PRONONCE A L'AUDIENCE PUBLIQUE DU 14 MAI 2013

R.G. n° 12/3317/A - 12/3318/A Rép. A.J. n°

EN CAUSE DE : Madame G. ;

PARTIE DEMANDERESSE, assistée de Me Mathilde FRANCOIS, avocat à 7000 Mons, avenue des Expositions, 6 ;

CONTRE : CENTRE PUBLIC D'ACTION SOCIALE D'ECAUSSINES, dont les bureaux sont établis à 7191 Ecaussines, place des Martyrs, 9 ;

PARTIE DEFENDERESSE, représentée par Me Michel HUBERT, avocat à 6230 VIESVILLE, place des Résistants, 3.

  1. PROCEDURE

    1.1. R.G. n° 12/3317/A

    Les principaux éléments de la procédure sont les suivants :

    - une requête et une pièce de Madame G. entrées au greffe le 23 octobre 2012 ;

    - le dossier d'information de l'auditorat du travail entré au greffe le 28 novembre 2012 ;

    - les convocations adressées aux parties, sur base de l'article 704, §2, du Code judiciaire, en prévision de l'audience du 12 février 2013, lors de laquelle Madame G. et le CPAS D'ECAUSSINNES (via son conseil) sont entendus;

    - les conclusions du CPAS D'ECAUSSINNES, déposées lors de l'audience du 12 février 2013 ;

    - les pièces et la note de dépens de Madame G., déposés lors de l'audience du 12 février 2013 ;

    - l'avis écrit de Monsieur Patrick LECUIVRE, Premier Substitut de l'Auditeur du travail, selon lequel, après avoir opéré une jonction des causes, il convient de déclarer le recours fondé, sous forme d'un octroi du revenu d'intégration sociale au taux isolé, déduction faite des allocations familiales, depuis le 6 août 2012 jusqu'au 30 septembre 2013.

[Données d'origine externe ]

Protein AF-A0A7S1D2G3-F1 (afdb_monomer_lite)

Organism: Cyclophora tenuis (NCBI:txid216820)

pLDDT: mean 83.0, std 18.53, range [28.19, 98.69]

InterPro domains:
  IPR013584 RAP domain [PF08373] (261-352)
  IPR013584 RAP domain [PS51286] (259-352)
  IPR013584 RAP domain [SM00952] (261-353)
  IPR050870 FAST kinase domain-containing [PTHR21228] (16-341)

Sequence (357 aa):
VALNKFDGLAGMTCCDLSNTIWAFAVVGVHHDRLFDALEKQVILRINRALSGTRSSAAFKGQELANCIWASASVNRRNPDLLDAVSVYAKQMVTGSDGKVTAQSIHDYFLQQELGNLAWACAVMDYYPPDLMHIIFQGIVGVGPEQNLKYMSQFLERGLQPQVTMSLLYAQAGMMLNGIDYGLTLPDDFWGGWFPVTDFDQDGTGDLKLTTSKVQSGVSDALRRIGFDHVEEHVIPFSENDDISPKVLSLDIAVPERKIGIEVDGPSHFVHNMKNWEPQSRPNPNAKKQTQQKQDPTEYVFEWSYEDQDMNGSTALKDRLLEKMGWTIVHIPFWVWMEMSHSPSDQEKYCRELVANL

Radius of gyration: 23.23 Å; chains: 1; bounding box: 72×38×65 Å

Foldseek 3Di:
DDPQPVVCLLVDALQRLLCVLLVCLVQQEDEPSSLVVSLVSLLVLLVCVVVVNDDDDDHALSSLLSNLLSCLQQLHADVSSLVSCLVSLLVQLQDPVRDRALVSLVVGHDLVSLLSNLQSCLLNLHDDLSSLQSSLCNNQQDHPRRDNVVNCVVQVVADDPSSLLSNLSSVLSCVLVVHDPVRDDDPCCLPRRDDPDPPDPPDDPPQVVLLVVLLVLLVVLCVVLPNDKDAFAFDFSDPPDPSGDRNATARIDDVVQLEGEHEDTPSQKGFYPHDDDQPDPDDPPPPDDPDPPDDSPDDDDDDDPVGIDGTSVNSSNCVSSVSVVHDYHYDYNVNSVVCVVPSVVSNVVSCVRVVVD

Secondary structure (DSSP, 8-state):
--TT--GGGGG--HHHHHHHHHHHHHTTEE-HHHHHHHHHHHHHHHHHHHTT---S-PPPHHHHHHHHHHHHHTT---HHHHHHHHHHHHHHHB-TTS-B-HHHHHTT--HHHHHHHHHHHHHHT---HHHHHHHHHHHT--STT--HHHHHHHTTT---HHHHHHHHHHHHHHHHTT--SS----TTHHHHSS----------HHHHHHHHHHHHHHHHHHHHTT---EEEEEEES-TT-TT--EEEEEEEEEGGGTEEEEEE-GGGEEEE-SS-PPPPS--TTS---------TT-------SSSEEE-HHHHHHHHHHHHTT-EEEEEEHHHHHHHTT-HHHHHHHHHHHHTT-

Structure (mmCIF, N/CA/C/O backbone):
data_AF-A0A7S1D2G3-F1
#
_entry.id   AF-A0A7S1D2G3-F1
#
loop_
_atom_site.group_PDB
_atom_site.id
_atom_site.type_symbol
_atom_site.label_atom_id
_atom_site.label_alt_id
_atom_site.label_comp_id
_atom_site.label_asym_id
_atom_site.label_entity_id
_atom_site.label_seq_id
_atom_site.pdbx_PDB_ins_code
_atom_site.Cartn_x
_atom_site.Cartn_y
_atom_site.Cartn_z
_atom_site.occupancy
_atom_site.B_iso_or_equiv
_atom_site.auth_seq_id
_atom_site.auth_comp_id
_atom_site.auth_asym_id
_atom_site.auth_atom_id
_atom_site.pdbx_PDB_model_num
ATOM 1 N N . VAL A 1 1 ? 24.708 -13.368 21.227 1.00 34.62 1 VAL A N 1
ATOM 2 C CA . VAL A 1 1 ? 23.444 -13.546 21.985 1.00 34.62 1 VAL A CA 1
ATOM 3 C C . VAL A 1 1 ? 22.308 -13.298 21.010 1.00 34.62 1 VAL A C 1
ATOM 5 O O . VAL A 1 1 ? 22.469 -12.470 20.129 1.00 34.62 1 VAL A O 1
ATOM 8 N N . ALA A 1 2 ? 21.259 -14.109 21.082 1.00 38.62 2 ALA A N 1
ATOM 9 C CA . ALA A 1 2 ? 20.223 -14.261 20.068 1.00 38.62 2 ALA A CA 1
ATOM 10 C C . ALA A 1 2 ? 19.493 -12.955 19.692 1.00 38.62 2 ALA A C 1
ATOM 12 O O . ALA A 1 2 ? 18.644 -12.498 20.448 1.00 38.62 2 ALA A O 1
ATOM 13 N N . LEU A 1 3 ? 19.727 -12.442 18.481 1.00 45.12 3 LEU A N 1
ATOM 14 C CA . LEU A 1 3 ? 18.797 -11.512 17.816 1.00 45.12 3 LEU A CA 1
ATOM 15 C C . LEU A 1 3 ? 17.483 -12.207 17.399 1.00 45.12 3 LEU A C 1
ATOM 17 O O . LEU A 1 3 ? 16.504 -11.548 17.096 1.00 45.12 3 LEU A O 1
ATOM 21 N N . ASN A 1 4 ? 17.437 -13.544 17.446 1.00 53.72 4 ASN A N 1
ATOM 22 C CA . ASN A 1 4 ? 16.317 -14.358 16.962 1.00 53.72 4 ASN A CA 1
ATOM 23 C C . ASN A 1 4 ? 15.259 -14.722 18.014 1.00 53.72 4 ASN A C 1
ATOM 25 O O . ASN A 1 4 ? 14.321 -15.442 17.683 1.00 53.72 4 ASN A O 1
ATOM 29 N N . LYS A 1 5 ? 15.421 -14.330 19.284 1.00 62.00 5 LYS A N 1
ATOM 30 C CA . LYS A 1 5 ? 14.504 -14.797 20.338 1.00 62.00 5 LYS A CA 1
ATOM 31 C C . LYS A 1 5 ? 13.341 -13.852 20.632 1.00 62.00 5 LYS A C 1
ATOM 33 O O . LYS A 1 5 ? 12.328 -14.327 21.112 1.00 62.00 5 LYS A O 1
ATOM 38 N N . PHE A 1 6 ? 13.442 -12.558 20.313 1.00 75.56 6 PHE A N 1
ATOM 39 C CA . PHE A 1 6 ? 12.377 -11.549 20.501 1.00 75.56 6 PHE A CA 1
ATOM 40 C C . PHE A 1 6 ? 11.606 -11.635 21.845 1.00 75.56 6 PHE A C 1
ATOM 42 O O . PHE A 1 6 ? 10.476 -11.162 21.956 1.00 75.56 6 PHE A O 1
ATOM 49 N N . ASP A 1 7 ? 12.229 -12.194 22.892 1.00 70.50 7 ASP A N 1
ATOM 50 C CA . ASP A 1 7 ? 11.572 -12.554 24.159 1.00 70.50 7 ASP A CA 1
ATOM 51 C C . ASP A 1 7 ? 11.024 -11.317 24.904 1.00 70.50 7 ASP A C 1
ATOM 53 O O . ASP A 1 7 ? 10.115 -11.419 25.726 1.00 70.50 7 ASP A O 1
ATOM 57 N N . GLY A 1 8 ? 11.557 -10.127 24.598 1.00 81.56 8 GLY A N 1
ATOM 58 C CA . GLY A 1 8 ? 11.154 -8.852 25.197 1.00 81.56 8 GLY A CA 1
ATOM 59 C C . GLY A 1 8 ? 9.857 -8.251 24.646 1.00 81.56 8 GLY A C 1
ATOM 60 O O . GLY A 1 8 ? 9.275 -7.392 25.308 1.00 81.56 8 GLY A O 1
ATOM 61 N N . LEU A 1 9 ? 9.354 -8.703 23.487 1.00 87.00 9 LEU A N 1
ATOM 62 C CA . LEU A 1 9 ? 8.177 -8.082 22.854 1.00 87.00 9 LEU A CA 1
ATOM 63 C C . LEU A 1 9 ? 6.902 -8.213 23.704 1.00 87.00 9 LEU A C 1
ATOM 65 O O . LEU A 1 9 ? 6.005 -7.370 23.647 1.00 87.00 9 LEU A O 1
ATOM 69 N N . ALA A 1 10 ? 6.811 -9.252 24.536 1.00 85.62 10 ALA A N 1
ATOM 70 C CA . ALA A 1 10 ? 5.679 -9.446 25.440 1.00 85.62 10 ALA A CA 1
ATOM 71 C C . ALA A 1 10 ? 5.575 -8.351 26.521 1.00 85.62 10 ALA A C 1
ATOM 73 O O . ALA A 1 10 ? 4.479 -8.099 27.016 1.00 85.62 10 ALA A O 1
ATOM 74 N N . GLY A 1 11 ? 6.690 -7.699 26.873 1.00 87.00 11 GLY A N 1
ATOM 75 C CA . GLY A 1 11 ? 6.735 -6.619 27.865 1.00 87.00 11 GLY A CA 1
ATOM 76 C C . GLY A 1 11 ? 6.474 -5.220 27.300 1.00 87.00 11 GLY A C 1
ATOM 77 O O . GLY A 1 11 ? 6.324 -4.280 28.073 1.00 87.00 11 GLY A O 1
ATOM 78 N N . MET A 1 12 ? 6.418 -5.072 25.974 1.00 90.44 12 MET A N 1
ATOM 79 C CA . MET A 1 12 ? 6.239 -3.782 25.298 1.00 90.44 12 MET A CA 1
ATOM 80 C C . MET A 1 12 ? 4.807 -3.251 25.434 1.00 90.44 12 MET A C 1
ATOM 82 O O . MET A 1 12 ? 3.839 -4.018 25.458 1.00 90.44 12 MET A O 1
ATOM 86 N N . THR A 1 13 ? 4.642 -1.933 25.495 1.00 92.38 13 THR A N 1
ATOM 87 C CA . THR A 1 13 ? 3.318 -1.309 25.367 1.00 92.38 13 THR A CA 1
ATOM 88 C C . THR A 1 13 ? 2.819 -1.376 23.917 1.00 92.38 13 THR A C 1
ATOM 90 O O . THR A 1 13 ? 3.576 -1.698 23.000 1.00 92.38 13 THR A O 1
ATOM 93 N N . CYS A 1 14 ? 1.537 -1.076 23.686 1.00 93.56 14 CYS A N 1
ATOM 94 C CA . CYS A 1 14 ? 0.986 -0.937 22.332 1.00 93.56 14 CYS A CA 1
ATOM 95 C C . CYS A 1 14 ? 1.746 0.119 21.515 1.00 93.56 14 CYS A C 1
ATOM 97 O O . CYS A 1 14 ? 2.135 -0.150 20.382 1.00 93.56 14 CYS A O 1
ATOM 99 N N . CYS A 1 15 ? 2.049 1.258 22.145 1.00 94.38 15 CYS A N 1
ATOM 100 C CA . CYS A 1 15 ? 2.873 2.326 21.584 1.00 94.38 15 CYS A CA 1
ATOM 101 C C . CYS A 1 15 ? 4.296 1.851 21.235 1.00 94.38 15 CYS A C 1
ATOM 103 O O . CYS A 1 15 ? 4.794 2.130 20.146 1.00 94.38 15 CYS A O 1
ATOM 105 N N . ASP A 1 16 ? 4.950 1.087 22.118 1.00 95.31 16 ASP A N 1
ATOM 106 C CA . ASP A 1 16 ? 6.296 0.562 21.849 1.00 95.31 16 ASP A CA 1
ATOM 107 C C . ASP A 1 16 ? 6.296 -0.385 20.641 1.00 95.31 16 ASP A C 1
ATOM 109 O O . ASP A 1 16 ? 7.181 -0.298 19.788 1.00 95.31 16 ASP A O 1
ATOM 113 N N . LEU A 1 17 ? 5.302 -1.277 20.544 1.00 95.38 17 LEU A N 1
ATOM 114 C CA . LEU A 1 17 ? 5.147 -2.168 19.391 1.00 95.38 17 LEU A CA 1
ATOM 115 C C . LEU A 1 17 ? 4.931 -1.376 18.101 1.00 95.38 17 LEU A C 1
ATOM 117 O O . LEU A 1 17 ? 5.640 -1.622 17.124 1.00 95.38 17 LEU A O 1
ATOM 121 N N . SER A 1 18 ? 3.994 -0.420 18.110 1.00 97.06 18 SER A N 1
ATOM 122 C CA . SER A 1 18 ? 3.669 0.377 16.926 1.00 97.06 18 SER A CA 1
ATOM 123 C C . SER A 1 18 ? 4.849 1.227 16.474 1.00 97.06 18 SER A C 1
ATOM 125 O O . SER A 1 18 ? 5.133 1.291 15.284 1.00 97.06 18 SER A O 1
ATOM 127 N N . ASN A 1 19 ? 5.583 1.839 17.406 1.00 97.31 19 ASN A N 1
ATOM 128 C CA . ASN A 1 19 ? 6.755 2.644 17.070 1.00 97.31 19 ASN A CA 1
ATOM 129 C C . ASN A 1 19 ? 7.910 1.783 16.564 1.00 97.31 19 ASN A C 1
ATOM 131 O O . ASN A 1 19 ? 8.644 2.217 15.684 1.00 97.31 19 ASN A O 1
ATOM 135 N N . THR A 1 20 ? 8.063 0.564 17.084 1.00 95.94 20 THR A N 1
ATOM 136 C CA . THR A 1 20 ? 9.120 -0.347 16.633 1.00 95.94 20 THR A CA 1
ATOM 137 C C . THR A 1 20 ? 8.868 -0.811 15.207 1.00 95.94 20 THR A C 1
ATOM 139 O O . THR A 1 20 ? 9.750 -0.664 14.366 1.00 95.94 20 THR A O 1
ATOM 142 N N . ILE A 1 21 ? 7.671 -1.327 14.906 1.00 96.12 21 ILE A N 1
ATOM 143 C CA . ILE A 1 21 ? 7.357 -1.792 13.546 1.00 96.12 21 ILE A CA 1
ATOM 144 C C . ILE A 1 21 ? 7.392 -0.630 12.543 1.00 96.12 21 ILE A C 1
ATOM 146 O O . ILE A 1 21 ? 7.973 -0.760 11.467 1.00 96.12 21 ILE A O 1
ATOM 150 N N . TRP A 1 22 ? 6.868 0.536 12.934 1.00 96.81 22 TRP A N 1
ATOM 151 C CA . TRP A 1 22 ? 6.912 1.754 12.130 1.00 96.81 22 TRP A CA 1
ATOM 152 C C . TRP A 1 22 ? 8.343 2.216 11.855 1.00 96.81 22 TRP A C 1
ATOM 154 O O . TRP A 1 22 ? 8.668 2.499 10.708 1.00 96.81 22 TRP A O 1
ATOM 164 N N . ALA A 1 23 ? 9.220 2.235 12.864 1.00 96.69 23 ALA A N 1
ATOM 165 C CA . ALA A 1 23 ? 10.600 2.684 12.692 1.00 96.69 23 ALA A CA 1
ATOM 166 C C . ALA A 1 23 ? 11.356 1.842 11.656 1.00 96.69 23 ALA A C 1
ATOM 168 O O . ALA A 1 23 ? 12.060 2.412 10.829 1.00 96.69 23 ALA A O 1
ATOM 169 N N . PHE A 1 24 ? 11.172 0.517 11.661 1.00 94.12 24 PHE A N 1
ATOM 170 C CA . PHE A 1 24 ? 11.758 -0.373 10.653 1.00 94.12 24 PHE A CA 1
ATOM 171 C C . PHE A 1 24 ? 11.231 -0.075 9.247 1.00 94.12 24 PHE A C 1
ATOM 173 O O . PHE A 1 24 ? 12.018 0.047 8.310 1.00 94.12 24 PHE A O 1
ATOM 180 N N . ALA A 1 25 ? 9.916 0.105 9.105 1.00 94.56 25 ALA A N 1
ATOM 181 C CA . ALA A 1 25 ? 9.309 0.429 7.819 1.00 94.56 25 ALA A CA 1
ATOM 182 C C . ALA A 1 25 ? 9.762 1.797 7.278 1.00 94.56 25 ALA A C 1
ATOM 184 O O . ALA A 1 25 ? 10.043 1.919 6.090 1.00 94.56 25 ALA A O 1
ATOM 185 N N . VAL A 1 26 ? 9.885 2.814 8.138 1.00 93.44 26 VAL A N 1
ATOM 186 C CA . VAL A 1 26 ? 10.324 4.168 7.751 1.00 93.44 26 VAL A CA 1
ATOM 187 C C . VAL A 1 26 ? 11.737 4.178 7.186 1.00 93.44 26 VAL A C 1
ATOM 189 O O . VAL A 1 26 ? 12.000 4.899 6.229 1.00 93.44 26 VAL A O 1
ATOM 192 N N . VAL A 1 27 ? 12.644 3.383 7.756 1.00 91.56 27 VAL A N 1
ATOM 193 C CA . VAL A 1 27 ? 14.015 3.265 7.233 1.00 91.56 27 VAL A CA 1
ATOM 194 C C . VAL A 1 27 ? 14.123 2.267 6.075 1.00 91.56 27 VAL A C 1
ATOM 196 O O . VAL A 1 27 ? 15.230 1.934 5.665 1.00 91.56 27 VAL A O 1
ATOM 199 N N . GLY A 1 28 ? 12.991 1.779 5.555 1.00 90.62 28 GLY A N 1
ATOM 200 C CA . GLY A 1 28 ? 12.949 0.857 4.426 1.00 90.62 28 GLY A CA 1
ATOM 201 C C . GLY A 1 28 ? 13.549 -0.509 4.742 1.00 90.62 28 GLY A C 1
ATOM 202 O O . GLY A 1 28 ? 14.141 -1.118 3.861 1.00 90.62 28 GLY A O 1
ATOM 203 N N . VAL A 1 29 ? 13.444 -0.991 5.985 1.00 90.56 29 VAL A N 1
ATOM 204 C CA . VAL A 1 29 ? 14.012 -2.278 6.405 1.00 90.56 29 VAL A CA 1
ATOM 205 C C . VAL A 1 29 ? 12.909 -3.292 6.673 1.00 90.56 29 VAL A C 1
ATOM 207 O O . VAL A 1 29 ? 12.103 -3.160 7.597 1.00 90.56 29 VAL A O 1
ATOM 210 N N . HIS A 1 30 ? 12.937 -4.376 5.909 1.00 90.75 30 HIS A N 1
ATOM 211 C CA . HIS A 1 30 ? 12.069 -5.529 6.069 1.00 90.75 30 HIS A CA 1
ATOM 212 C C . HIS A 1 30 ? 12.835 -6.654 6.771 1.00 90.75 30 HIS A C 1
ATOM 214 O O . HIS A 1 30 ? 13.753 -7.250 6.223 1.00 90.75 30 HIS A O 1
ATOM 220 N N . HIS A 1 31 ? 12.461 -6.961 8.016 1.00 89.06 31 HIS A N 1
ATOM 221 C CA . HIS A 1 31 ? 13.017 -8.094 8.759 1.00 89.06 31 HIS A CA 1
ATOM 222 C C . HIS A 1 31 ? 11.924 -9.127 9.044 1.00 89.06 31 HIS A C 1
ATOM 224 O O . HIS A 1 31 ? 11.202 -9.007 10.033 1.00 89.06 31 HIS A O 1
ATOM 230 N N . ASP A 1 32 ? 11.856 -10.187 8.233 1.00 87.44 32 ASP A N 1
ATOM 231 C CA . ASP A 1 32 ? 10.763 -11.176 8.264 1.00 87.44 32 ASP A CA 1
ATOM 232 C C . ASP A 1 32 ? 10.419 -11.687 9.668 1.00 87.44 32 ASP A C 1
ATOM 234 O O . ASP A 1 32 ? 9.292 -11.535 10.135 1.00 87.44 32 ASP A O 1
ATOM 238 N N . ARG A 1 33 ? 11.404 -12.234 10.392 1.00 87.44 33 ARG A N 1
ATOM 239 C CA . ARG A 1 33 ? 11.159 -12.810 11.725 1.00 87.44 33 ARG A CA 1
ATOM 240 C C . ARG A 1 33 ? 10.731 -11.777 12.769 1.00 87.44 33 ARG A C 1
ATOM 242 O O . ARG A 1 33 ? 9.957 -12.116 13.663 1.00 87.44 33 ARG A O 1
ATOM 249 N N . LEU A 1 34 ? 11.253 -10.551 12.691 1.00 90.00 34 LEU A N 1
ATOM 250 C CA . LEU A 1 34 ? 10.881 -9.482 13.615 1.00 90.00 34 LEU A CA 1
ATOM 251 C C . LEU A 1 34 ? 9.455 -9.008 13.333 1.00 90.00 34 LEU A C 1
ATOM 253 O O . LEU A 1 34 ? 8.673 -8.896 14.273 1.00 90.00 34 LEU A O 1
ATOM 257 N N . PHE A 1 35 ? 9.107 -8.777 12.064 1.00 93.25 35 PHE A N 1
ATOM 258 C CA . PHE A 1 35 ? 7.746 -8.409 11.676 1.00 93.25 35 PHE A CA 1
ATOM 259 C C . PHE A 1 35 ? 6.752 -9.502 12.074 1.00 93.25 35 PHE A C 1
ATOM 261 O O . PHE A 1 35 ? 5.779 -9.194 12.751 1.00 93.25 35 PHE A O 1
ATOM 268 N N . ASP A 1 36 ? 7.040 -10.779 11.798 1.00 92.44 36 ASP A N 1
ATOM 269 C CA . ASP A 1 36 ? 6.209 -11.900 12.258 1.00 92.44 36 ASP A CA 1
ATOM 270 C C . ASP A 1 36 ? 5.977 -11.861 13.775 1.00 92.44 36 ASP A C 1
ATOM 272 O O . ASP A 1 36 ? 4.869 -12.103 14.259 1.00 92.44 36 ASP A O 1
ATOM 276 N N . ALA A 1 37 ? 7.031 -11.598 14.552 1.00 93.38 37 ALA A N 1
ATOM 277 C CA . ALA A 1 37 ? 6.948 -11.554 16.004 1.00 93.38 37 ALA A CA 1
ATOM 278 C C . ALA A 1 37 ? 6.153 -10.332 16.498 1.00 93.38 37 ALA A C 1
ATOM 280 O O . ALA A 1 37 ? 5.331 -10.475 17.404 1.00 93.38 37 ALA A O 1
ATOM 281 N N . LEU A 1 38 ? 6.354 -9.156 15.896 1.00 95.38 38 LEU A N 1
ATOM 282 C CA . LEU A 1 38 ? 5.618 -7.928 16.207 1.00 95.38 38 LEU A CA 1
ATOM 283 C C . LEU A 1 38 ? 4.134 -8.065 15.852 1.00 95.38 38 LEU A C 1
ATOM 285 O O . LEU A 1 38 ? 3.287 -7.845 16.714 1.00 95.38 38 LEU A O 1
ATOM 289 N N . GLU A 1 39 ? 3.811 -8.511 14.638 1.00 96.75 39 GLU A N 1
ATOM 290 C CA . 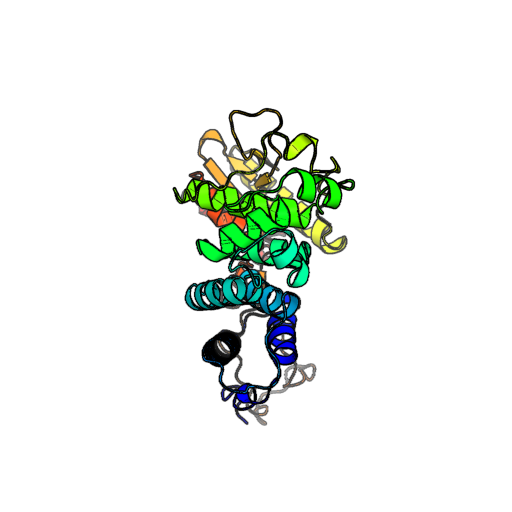GLU A 1 39 ? 2.438 -8.707 14.155 1.00 96.75 39 GLU A CA 1
ATOM 291 C C . GLU A 1 39 ? 1.688 -9.725 15.034 1.00 96.75 39 GLU A C 1
ATOM 293 O O . GLU A 1 39 ? 0.577 -9.455 15.495 1.00 96.75 39 GLU A O 1
ATOM 298 N N . LYS A 1 40 ? 2.328 -10.846 15.404 1.00 95.62 40 LYS A N 1
ATOM 299 C CA . LYS A 1 40 ? 1.762 -11.806 16.374 1.00 95.62 40 LYS A CA 1
ATOM 300 C C . LYS A 1 40 ? 1.481 -11.162 17.731 1.00 95.62 40 LYS A C 1
ATOM 302 O O . LYS A 1 40 ? 0.457 -11.445 18.351 1.00 95.62 40 LYS A O 1
ATOM 307 N N . GLN A 1 41 ? 2.372 -10.303 18.220 1.00 94.81 41 GLN A N 1
ATOM 308 C CA . GLN A 1 41 ? 2.198 -9.612 19.501 1.00 94.81 41 GLN A CA 1
ATOM 309 C C . GLN A 1 41 ? 1.100 -8.542 19.460 1.00 94.81 41 GLN A C 1
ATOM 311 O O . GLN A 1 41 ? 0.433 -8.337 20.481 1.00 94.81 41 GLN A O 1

    La loi du 15 juin 1935 sur l'emploi des langues en matière judiciaire a été appliquée.

    1.2. R.G. n° 12/3318/A

    Les principaux éléments de la procédure sont les suivants :

    - une requête et des pièces de Madame G. entrées au greffe le 23 octobre 2012 ;

    - le dossier d'information de l'auditorat du travail entré au greffe le 28 novembre 2012 ;

    - les convocations adressées aux parties, sur base de l'article 704, §2, du Code judiciaire, en prévision de l'audience du 12 février 2013, lors de laquelle Madame G. et le CPAS D'ECAUSSINNES (via son conseil) sont entendus;

    - les pièces de Madame G., entrées au greffe le 4 février 2013 ;

    - l'avis écrit de Monsieur Patrick LECUIVRE, Premier Substitut de l'Auditeur du travail, selon lequel, après avoir opéré une jonction des causes, il convient de déclarer le recours fondé, sous forme d'un octroi du revenu d'intégration sociale au taux isolé, déduction faite des allocations familiales, depuis le 6 août 2012 jusqu'au 30 septembre 2013.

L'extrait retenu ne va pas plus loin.